Employers participating in the transfer of undertakings must meet certain procedural requirements to make sure the the transfer complies with the labour legislation and measures for protection of employees.

First, they must notify their trade unions or – where there are no trade unions present – their employees of the transfer and related matters (such as reasons for the transfer and its predicted effects as well as plans concerning employment or work and pay conditions). Notification must be made in writing at least 30 days before the planned date of the transfer. However, failure to provide notification does not render the transfer null and void.

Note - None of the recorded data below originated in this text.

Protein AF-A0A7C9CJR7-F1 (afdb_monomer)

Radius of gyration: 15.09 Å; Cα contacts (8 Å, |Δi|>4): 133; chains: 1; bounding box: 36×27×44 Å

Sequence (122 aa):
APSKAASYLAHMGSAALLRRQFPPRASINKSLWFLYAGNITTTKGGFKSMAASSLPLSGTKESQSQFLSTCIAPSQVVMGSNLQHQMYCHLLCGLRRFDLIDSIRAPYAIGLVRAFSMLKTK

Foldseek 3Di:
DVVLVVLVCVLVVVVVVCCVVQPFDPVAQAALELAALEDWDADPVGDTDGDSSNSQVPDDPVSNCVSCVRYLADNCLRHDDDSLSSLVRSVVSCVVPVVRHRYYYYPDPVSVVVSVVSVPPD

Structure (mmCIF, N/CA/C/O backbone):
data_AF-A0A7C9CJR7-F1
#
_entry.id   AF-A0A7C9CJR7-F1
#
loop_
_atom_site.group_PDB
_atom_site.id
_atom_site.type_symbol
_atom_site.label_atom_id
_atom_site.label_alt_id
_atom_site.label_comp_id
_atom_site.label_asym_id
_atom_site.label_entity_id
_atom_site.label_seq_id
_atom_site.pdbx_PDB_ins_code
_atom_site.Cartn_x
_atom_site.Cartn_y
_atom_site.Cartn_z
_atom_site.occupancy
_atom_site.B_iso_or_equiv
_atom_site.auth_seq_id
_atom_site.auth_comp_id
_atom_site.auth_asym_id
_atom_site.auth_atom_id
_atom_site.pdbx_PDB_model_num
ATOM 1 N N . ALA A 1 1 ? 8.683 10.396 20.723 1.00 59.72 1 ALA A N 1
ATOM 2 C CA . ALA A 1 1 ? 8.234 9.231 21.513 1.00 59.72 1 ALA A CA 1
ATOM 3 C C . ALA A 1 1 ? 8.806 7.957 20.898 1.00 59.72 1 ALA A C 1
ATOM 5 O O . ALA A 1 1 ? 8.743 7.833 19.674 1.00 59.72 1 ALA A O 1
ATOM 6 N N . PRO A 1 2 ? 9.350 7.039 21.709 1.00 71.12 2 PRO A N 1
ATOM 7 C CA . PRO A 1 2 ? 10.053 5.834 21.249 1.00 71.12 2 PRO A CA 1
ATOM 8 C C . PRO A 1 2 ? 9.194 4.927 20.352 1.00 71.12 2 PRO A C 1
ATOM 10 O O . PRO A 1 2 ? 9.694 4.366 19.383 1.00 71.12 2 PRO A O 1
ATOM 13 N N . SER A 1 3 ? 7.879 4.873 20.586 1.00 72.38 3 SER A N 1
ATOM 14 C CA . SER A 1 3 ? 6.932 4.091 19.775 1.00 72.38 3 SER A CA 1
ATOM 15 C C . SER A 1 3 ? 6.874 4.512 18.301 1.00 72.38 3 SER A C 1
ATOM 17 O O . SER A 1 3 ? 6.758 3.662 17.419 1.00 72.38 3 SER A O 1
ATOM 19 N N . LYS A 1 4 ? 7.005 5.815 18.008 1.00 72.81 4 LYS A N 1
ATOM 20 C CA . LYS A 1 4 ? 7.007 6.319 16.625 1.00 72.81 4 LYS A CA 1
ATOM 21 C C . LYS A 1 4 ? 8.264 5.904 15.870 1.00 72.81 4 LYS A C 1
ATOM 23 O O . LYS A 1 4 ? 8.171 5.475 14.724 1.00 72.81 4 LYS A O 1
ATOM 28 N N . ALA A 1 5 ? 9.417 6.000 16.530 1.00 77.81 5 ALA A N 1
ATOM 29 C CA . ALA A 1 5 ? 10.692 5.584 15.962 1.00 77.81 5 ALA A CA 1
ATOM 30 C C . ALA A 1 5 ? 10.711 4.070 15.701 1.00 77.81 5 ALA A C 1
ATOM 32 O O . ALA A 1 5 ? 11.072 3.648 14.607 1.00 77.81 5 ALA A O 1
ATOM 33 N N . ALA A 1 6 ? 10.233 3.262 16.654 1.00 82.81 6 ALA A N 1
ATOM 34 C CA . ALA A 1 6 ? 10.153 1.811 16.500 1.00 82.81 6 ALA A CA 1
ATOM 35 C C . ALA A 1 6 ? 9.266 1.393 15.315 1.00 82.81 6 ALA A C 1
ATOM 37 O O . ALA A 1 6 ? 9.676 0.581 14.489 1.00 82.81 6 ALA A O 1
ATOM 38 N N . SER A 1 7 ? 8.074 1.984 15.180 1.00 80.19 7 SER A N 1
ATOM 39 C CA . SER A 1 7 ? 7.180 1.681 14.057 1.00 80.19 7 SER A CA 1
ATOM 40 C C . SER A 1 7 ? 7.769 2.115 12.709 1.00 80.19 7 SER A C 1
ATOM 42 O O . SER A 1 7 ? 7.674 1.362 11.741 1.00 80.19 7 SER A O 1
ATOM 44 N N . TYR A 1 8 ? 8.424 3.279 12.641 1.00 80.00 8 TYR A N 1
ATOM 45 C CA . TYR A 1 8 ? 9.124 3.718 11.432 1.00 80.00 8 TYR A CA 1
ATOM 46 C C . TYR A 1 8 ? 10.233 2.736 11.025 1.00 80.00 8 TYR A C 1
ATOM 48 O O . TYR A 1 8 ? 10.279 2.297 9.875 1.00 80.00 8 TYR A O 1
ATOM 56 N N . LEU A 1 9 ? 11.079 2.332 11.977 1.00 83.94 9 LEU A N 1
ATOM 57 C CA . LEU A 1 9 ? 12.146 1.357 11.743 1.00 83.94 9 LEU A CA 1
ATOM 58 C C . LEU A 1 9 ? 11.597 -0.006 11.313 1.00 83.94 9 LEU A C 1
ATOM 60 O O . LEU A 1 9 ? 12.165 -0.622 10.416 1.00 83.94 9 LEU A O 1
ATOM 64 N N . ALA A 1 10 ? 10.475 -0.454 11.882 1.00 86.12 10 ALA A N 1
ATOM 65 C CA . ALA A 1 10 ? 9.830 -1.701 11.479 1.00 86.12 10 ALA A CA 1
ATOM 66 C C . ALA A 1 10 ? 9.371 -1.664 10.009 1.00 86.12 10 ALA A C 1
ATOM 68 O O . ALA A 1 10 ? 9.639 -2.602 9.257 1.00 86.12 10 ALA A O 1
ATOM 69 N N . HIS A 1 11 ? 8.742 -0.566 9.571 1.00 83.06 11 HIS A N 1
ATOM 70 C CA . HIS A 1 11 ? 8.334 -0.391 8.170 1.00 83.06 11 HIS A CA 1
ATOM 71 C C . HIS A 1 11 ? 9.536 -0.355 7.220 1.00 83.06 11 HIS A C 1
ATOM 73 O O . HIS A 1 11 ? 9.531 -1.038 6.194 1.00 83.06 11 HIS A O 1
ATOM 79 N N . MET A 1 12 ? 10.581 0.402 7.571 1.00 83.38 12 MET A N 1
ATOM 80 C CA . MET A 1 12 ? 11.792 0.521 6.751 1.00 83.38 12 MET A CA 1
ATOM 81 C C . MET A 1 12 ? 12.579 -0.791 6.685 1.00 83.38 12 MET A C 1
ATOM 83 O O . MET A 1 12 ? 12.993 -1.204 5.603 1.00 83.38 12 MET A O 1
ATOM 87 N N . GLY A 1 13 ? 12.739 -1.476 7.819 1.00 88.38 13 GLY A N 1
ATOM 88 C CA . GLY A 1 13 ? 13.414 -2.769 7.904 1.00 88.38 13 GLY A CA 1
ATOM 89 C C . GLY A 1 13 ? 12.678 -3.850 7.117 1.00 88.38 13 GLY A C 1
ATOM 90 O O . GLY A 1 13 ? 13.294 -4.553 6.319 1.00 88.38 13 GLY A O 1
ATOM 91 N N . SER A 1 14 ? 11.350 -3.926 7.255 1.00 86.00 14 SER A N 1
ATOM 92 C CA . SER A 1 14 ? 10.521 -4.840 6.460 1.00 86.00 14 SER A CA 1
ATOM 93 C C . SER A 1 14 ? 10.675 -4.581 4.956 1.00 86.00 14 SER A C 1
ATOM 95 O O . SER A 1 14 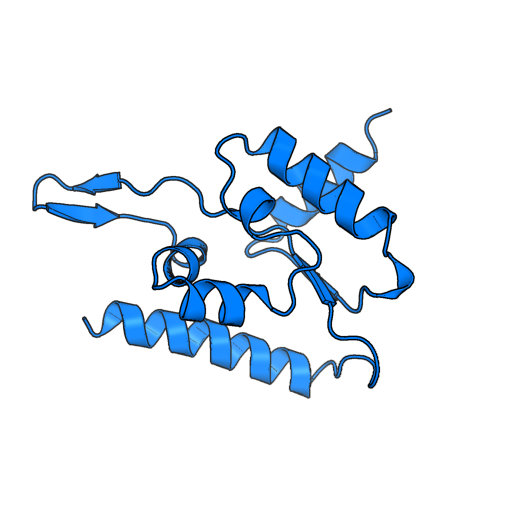? 10.906 -5.516 4.188 1.00 86.00 14 SER A O 1
ATOM 97 N N . ALA A 1 15 ? 10.634 -3.315 4.526 1.00 82.94 15 ALA A N 1
ATOM 98 C CA . ALA A 1 15 ? 10.833 -2.955 3.124 1.00 82.94 15 ALA A CA 1
ATOM 99 C C . ALA A 1 15 ? 12.238 -3.317 2.608 1.00 82.94 15 ALA A C 1
ATOM 101 O O . ALA A 1 15 ? 12.367 -3.788 1.477 1.00 82.94 15 ALA A O 1
ATOM 102 N N . ALA A 1 16 ? 13.283 -3.122 3.418 1.00 88.56 16 ALA A N 1
ATOM 103 C CA . ALA A 1 16 ? 14.655 -3.476 3.061 1.00 88.56 16 ALA A CA 1
ATOM 104 C C . ALA A 1 16 ? 14.840 -4.995 2.910 1.00 88.56 16 ALA A C 1
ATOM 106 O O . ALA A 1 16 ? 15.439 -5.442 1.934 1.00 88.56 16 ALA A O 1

Second, the employer may not terminate the employee solely on the grounds of the transfer. Such termination will be considered unjustified and trigger employee remedies I discussed in some of the blog entries before. However, there may be other reasons to justify termination, e.g. the need to restructure or reduce the employer’s workforce, or an employee’s poor performance. The important thing is that any such reason must be genuine and concrete.

Third, employers partaking in the transfer of undertakings must bear in mind that in connection with the transfer an employee is entitled to make use of a “summary” termination procedure, that is, an employee may terminate the employment contract on 7 days’ notice within 2 months of transfer, without giving reasons. An employment contract so terminated will be understood to have been terminated by the employer with the applicable period of notice. Since the procedure of transfer is aimed at protecting the employee in the first place, there is no equivalent right for the employer and no “summary” termination procedure is available for them. As mentioned above, even regular dismissals solely on the grounds of the transfer are limited.